To my left is a wonderful single mom who has a lot of heartbreak from her divorce--we discovered early in our neighborly relationship that she is a Believer in Christ, and it has been wonderful to know she is beside me every day--a neighbor I have gone to for a cup of sugar, and with whom, now, I will share biweekly Bible Studies!

But, to the right of my door, where once a family lived who reflected our family's values and culture, their renters are nothing like us. There is a struggle here, for me, with healthy boundaries balanced with love. Our children have been taught differently how to speak to adults, how to behave with each other, and the proper way to use their voices. They eat sugar as a daily treat, and the TV is always glowing through the window. There are only colorful plastic toys within, and most of them are small and breakable. We simply do life differently.
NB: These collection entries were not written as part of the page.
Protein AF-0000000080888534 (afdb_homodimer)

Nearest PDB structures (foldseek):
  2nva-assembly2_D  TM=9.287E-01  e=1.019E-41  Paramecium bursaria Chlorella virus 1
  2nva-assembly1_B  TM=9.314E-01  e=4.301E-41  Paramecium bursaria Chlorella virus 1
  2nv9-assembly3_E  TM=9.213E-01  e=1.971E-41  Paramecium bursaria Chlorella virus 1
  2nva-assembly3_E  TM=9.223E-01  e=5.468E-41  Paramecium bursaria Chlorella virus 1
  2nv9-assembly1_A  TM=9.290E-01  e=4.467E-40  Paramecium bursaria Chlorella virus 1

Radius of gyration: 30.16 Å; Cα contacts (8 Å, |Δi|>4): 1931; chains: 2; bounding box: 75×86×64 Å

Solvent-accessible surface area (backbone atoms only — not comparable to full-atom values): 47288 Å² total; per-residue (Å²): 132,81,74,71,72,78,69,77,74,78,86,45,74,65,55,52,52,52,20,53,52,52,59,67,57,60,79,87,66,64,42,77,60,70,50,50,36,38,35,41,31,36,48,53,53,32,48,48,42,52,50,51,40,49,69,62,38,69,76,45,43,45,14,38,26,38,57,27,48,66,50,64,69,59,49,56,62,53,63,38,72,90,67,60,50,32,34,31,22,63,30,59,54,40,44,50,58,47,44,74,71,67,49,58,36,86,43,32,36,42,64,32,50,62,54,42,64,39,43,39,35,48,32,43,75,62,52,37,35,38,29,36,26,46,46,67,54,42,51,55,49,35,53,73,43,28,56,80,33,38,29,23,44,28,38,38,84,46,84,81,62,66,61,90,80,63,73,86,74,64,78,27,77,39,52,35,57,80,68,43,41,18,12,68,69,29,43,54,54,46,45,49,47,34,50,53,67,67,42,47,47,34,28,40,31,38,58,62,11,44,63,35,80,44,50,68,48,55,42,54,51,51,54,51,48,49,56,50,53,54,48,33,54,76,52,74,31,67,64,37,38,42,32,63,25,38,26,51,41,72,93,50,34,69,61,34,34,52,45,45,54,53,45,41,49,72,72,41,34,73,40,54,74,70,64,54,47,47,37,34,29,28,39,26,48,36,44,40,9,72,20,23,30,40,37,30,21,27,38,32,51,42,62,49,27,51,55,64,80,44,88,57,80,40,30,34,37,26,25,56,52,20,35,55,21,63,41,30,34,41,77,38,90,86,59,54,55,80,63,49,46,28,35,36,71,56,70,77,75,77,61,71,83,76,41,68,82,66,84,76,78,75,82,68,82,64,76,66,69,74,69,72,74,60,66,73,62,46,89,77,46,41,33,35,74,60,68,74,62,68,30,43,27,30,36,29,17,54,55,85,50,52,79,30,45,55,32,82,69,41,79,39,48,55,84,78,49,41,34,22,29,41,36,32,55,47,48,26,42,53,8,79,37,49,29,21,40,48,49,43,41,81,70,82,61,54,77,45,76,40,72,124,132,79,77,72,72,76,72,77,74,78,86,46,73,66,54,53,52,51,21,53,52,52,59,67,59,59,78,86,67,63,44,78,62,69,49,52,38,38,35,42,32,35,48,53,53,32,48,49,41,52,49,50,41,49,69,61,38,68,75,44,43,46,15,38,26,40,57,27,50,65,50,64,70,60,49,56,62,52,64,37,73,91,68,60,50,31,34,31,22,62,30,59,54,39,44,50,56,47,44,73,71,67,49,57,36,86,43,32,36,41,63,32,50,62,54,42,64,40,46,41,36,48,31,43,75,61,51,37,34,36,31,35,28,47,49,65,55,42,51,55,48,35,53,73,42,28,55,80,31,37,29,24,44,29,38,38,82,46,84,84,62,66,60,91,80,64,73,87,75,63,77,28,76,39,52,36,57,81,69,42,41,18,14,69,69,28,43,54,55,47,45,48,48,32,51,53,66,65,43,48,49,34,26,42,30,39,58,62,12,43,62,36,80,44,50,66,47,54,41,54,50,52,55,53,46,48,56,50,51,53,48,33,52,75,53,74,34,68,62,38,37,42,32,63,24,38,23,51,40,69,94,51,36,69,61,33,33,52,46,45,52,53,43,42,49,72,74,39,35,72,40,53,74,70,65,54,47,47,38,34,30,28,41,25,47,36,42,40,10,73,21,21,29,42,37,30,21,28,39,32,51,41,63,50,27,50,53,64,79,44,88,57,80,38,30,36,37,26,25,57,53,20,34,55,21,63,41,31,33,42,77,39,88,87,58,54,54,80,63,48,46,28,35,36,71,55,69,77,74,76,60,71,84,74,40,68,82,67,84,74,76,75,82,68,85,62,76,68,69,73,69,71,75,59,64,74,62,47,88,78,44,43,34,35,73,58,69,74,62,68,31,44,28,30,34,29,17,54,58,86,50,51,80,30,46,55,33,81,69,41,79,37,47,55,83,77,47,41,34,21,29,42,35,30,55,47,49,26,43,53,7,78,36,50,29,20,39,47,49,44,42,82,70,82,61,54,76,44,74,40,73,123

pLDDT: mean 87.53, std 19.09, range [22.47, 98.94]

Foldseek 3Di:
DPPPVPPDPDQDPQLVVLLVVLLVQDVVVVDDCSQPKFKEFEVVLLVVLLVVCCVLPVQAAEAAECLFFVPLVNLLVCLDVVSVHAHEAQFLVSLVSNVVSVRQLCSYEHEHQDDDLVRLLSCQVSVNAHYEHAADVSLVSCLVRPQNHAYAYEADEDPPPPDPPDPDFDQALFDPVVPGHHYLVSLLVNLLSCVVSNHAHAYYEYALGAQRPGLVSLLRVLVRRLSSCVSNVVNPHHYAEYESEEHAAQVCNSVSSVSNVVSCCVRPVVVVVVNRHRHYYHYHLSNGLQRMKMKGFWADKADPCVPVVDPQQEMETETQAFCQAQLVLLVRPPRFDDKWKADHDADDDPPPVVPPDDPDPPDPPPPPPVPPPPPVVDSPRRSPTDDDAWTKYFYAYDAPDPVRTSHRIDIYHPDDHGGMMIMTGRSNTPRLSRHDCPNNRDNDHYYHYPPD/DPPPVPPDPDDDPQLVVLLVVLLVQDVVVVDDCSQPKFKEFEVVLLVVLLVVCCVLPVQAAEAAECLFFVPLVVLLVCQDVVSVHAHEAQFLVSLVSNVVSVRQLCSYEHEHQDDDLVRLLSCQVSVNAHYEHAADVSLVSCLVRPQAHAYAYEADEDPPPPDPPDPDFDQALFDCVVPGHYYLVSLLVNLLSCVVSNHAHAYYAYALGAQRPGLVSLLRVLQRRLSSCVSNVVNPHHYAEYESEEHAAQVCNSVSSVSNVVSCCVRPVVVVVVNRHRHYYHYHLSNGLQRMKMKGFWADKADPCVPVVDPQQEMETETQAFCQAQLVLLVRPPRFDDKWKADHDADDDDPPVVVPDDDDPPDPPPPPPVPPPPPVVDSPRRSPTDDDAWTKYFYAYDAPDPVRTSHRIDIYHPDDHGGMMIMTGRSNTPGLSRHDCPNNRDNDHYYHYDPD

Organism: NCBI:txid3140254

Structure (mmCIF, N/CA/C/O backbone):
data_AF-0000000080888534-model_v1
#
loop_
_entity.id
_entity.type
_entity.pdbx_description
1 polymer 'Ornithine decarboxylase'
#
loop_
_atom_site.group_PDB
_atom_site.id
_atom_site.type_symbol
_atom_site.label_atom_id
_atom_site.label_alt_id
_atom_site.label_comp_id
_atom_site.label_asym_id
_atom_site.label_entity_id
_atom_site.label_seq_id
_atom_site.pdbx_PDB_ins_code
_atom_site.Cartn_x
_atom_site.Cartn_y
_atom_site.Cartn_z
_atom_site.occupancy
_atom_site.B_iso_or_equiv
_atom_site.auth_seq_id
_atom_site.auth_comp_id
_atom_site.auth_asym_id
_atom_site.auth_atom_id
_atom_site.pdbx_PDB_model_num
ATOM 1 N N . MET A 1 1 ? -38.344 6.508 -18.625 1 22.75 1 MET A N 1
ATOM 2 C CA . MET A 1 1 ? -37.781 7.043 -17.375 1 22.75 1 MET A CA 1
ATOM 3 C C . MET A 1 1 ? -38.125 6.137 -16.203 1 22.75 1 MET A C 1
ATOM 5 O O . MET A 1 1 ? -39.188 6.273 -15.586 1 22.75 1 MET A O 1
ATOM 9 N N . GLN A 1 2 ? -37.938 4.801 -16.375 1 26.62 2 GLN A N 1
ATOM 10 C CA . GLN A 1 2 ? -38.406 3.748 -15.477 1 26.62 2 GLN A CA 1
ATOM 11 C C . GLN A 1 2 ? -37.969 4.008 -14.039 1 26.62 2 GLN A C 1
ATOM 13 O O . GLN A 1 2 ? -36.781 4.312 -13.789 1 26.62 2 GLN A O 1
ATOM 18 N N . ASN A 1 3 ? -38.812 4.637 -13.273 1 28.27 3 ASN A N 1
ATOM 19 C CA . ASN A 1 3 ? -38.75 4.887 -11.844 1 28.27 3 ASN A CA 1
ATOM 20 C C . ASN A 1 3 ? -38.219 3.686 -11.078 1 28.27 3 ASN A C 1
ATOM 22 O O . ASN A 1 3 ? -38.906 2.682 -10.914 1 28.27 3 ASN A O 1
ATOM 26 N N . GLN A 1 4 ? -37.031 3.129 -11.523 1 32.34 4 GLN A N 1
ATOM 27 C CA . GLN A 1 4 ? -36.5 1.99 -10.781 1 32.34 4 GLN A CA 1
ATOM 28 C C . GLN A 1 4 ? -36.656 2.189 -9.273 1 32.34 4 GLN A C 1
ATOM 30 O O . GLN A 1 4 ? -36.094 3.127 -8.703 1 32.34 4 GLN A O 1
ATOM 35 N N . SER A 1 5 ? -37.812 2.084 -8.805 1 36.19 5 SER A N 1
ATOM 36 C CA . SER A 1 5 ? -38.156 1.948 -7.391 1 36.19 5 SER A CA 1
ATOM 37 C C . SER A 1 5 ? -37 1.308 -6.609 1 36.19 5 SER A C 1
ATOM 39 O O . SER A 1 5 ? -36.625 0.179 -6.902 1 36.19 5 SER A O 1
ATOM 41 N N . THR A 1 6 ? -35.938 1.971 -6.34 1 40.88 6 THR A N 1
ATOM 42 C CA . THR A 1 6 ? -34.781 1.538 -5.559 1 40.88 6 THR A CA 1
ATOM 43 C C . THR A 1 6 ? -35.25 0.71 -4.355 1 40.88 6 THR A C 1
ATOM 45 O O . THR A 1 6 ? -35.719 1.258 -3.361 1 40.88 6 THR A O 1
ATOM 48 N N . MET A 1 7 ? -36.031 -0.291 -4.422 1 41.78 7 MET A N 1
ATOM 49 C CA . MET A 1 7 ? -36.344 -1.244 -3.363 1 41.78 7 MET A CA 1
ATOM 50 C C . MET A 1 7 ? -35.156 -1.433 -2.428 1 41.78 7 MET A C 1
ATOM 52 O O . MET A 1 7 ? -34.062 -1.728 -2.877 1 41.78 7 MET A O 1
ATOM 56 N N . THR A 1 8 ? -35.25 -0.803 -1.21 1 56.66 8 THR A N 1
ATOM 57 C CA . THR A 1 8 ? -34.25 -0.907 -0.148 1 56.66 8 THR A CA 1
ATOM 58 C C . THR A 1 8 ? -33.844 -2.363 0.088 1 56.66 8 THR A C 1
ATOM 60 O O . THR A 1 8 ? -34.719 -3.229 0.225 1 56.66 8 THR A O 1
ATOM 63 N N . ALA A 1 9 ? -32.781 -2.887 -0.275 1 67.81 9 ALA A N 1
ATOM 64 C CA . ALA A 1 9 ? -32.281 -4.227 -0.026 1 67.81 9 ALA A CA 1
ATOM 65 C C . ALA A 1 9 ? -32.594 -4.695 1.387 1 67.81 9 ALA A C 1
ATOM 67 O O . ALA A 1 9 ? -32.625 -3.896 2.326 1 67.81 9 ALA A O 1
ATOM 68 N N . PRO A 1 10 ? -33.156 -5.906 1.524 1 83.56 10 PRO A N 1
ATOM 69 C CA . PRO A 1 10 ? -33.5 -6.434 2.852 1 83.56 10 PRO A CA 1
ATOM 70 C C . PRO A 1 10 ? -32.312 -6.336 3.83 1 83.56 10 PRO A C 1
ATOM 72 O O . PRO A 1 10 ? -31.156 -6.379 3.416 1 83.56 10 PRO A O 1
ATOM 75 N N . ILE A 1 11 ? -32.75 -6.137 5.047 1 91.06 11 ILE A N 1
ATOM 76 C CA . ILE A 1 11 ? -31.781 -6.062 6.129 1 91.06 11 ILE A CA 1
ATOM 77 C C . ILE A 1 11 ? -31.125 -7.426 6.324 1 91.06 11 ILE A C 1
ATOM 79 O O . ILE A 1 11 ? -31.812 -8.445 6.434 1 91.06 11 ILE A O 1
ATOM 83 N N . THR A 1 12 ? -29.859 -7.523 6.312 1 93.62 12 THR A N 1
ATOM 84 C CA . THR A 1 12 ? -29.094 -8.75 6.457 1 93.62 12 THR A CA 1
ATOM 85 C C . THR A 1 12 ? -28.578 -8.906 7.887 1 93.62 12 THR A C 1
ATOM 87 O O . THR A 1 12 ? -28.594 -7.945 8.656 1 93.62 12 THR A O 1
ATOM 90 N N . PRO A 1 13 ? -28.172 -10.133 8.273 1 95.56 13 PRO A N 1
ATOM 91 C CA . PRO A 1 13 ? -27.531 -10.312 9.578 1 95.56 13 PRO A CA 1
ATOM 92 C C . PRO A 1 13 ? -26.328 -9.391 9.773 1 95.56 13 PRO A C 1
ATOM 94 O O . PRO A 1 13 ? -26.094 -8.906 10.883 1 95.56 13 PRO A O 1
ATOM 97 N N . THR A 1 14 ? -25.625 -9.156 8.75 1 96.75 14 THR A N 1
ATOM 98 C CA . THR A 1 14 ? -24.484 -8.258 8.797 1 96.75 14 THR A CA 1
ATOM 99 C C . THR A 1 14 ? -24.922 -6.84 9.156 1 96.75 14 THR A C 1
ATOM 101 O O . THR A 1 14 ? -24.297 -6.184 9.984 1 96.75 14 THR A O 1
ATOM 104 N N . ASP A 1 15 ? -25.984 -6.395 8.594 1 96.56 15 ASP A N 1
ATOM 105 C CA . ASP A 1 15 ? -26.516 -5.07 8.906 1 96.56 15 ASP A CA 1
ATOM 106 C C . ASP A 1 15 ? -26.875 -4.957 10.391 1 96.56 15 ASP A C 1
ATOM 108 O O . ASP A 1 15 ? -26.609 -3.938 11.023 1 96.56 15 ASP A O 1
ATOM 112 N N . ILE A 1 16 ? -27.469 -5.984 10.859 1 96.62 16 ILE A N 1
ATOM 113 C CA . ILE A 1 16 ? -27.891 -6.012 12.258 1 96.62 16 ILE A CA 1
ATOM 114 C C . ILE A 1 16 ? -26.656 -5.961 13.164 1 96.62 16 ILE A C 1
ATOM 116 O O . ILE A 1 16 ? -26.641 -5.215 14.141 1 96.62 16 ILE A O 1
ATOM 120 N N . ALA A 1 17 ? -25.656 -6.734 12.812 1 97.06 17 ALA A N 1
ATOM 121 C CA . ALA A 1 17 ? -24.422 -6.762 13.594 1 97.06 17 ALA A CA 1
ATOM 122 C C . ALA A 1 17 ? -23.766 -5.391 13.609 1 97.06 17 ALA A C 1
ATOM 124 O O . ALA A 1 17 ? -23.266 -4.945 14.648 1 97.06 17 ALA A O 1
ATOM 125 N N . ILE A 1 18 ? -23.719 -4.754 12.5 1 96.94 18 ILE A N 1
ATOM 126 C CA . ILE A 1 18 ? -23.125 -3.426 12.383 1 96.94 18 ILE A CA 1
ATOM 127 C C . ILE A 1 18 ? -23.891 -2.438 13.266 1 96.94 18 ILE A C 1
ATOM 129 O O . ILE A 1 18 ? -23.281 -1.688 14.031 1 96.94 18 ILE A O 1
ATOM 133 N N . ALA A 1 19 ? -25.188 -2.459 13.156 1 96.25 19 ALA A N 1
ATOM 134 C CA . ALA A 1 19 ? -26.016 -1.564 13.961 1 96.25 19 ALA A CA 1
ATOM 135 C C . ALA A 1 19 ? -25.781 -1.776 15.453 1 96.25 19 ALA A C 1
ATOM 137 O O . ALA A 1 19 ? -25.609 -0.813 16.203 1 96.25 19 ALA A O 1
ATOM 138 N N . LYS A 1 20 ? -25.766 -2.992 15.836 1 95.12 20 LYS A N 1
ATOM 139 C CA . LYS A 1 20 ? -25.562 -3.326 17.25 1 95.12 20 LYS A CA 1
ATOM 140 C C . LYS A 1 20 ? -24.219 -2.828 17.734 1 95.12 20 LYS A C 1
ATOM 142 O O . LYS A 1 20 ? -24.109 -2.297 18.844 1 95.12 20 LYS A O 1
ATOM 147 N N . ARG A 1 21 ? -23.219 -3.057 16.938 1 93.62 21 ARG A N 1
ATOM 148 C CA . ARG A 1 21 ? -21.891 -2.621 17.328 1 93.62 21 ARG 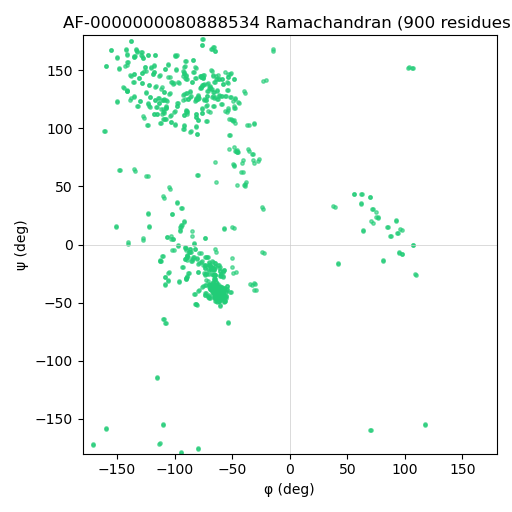A CA 1
ATOM 149 C C . ARG A 1 21 ? -21.812 -1.102 17.438 1 93.62 21 ARG A C 1
ATOM 151 O O . ARG A 1 21 ? -21.266 -0.568 18.406 1 93.62 21 ARG A O 1
ATOM 158 N N . ILE A 1 22 ? -22.312 -0.407 16.469 1 93.31 22 ILE A N 1
ATOM 159 C CA . ILE A 1 22 ? -22.312 1.052 16.469 1 93.31 22 ILE A CA 1
ATOM 160 C C . ILE A 1 22 ? -23.047 1.568 17.703 1 93.31 22 ILE A C 1
ATOM 162 O O . ILE A 1 22 ? -22.594 2.51 18.359 1 93.31 22 ILE A O 1
ATOM 166 N N . GLN A 1 23 ? -24.141 0.938 18.062 1 92.25 23 GLN A N 1
ATOM 167 C CA . GLN A 1 23 ? -24.938 1.319 19.219 1 92.25 23 GLN A CA 1
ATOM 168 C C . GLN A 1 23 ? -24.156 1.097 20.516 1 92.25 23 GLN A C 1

BUT, it is that family that has been placed in my life for this time. One day, as the Lord prepared my heart to have an open door policy for the afternoon, I took in the little girl for indoor playtime followed by dinner. We ventured off to the playground afterwards, where her mom eventually came to retrieve her. It was there that I realized why the Holy Spirit had put a Good Attitude in me that day--because there had been some fighting at home that wasn't meant for little ears. By stopping my sense of being inconvenienced or annoyed by the ever-present door-bell-ringing neighborhood child, I was able to be available to a stressed-out, exhausted mom who's in physical pain from a recent surgery!

So, I have to always remind myself that it is by actively loving others that my love of Christ is proven. I understand, fully, what He means when he says to be careful how we treat strangers, for in entertaining some we may have entertained angels. Or, that however we treat the least of these is how we treat Him. If I shun one neighbor, but embrace the others, despite their differences or similarities, I've completley missed the point of the Love that was granted to ME, an undeserving human being, myself! I am, often, a downright mean human being, but God loves me just as I am! And, I have a lot of pretty bad habits, but God takes me even with all of those annoyances. I have a forgetfulness about things I've been taught and things I've learned--sometimes my character isn't changed, though it should be. Still, God is patient with me.

So, how dare I pick and choose which neighbor to love? In small townhouse communities like mine, ALL are my neighbors, and all should be loved with Christ's love, no matter how they disturb my personal world, or rock my little planned-out day. In the end, it is that moment that matters more than my schedule, and that person who matters more than my agenda. Lord, help me pray for your patience, your eyes, your hands of availability. THANK you for the orchestration of this day, and for the way you helped me build a trusting foundation with the family across the street--strangers who have turned to friends!

Who is the neighbor He's drawing you to? It may be the one you are most repulsed to be around, or the one you trust the least. Start today with prayer for that person, then ask Him to help your eyes be open to the possibilities!

Mark 12:28-31 New International Version (NIV)
Copyright © 1973, 1978, 1984 by International Bible Society

One of the teachers of the law came and heard them debating. Noticing that Jesus had given them a good answer, he asked him, "Of all the commandments, which is the most important?" "The most important one," answered Jesus, "is this: 'Hear, O Israel, the Lord our God, the Lord is one. Love the Lord your God with all your heart and with all your soul and with all your mind and with all your strength.' The second is this: 'Love your neighbor as yourself.' There is no commandment greater than these."